-------- PROVIDED DATA

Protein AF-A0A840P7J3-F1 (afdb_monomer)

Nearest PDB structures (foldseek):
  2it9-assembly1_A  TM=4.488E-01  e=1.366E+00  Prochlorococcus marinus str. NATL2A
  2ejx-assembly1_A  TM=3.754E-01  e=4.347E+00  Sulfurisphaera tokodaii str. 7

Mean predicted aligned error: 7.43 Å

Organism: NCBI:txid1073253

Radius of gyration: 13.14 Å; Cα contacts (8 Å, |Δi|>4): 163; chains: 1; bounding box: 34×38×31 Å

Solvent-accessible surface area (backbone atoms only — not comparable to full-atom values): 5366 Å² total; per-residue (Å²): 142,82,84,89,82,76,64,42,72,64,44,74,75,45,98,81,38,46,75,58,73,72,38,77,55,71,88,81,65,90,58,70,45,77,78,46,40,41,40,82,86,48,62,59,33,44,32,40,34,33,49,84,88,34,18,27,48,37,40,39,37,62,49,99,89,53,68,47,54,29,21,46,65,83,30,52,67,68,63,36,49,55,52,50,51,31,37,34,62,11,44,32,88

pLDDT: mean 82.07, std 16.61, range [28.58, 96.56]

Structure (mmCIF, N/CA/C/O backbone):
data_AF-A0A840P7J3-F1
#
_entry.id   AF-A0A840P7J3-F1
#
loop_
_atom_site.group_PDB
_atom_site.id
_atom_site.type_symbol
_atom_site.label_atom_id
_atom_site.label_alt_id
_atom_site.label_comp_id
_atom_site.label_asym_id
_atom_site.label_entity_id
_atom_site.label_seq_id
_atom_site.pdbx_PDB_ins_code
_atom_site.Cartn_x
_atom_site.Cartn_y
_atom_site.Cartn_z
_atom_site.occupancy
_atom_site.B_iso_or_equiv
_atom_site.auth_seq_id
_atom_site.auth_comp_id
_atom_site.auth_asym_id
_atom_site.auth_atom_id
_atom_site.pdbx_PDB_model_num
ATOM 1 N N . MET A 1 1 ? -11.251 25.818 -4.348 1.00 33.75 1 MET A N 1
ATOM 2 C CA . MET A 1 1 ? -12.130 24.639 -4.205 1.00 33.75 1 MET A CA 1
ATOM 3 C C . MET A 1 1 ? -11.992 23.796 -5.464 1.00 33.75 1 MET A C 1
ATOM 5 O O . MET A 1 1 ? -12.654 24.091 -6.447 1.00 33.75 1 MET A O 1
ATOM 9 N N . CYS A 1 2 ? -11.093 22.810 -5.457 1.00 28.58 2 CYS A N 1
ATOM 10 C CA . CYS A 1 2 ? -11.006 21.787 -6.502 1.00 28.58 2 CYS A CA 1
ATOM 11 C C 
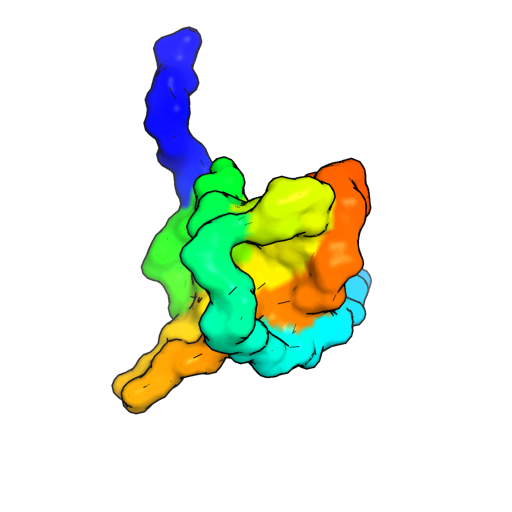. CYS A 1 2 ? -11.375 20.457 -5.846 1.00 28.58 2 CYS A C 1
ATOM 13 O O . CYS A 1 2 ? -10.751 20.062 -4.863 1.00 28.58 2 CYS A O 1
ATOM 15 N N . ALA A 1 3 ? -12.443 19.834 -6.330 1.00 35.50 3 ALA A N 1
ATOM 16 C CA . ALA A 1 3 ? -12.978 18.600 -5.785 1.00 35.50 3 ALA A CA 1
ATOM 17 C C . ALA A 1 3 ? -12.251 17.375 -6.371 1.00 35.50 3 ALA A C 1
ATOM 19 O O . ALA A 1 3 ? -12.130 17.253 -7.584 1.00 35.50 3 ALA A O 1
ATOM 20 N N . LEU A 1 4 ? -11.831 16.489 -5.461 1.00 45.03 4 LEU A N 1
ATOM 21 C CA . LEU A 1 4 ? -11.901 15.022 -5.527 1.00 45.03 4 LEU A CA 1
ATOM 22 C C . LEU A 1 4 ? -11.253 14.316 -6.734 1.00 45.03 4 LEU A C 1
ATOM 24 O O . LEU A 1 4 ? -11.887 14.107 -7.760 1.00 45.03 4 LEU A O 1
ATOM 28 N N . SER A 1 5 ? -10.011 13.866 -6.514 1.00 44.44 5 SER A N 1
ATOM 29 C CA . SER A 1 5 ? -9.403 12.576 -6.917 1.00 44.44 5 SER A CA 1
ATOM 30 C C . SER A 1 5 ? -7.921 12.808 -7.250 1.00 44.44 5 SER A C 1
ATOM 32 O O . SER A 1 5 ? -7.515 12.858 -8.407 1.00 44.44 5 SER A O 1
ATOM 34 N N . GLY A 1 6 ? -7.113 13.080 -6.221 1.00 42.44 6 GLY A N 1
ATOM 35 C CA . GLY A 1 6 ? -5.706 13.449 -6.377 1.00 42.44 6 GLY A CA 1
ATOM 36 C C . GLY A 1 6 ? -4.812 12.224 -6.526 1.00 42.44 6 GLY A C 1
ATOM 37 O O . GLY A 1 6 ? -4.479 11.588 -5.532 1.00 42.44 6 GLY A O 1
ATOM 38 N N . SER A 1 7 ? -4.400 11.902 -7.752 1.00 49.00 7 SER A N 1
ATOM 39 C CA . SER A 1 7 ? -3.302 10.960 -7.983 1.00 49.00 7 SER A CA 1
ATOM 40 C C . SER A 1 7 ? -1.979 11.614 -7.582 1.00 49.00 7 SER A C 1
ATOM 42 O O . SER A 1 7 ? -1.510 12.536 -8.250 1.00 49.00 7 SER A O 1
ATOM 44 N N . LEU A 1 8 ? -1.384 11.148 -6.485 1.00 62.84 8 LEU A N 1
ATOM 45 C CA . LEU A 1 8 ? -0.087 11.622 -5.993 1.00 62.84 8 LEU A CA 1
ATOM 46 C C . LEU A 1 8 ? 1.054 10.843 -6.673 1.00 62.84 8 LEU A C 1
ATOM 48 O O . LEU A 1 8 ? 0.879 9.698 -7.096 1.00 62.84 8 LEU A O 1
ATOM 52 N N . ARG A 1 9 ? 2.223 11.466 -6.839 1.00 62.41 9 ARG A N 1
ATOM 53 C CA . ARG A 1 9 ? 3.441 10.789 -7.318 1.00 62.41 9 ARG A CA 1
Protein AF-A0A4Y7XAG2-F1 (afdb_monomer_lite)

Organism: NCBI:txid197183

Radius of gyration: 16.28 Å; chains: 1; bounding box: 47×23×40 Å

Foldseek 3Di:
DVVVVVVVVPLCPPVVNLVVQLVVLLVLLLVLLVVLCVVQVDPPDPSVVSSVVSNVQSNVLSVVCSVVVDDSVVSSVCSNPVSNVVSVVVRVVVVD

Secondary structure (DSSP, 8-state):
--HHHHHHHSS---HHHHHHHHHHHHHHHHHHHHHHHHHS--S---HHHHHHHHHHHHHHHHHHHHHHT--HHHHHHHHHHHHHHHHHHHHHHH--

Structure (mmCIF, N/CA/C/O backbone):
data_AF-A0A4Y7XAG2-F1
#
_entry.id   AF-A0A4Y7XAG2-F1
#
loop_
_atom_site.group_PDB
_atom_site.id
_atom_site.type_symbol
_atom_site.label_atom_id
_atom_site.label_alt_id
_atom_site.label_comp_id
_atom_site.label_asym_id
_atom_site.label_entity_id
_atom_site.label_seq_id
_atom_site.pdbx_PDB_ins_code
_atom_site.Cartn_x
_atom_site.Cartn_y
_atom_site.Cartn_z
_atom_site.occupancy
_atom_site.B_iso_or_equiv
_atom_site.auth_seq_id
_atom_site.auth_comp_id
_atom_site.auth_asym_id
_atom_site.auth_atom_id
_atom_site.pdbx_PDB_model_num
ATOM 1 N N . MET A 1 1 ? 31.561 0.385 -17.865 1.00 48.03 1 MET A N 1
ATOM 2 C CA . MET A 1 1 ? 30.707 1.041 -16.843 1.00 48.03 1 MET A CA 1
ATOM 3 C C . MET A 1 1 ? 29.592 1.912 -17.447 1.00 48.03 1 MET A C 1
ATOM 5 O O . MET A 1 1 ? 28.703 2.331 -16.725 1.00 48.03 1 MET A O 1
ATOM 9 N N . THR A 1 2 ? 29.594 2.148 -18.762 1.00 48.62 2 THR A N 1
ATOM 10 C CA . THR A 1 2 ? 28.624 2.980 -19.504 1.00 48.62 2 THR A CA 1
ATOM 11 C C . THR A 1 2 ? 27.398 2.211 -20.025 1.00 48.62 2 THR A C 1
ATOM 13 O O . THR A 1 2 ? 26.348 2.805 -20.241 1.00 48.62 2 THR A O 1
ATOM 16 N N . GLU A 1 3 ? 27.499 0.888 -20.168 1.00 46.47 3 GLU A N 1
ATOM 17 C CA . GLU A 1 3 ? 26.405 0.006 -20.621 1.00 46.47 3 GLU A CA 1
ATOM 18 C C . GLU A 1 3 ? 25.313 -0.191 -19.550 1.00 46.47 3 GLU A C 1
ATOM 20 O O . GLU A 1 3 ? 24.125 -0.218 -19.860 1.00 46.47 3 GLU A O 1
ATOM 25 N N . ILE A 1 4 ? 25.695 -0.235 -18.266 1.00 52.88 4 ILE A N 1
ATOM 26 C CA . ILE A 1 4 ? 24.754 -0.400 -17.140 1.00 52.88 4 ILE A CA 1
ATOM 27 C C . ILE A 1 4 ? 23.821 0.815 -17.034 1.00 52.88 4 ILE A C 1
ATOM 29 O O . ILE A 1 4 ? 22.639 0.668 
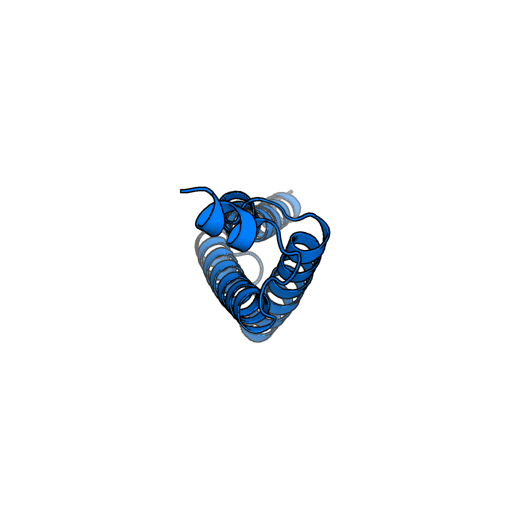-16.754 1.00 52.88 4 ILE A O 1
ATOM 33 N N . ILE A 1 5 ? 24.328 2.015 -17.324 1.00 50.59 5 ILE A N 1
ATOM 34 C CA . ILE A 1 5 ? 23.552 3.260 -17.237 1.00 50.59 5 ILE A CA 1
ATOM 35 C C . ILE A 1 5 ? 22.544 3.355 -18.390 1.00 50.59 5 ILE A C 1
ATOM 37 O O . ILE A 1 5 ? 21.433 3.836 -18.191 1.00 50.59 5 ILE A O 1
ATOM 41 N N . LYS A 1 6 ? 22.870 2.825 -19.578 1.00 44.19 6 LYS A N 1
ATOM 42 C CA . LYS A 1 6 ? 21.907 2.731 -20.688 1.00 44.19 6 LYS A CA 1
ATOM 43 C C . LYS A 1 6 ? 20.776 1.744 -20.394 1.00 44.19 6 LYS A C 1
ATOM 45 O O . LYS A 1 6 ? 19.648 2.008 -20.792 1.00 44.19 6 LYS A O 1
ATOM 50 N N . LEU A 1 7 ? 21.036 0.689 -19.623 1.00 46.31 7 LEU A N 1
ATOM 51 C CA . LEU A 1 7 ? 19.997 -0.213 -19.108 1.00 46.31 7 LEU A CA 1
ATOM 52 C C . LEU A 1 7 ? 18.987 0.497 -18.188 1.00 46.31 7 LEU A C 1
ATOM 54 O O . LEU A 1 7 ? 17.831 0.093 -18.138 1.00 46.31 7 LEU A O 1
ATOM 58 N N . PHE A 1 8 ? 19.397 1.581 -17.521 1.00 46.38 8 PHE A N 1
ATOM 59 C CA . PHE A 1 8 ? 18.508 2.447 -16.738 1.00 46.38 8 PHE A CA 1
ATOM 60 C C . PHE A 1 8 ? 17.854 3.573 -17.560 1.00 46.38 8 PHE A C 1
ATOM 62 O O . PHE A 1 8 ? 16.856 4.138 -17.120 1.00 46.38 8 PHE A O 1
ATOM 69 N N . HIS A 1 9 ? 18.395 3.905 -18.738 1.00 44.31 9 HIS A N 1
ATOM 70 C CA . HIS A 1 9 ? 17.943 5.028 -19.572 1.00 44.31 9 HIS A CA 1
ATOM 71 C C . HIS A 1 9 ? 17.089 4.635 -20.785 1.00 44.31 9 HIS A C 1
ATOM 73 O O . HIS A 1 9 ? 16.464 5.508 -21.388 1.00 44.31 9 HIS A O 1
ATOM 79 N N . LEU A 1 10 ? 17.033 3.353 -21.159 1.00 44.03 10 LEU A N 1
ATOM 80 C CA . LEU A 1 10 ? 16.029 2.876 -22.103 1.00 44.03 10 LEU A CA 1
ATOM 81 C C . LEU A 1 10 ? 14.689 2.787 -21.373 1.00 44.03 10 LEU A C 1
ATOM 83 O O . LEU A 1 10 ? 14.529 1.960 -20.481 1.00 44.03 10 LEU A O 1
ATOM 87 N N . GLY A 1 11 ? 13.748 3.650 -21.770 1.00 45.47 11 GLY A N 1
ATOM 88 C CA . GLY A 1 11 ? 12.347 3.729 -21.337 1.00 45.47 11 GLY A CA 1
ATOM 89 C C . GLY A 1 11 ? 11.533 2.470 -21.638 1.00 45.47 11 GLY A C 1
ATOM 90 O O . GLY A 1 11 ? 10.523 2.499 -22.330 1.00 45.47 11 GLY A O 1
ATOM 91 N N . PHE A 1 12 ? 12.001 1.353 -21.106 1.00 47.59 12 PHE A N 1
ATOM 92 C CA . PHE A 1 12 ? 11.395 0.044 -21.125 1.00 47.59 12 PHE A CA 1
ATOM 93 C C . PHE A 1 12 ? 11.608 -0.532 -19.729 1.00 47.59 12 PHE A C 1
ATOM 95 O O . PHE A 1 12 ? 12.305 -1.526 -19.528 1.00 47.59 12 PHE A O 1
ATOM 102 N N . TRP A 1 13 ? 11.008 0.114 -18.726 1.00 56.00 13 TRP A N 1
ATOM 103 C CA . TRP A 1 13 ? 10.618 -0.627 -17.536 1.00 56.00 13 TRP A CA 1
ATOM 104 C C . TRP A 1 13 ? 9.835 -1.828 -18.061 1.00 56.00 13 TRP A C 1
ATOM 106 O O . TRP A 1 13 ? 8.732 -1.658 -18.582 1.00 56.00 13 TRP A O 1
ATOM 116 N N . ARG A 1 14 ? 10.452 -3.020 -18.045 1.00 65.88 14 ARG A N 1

----------------

In the records above, locate each line with the word "Protein". Copy all such lines.

Protein AF-A0A840P7J3-F1 (afdb_monomer)
Protein AF-A0A4Y7XAG2-F1 (afdb_monomer_lite)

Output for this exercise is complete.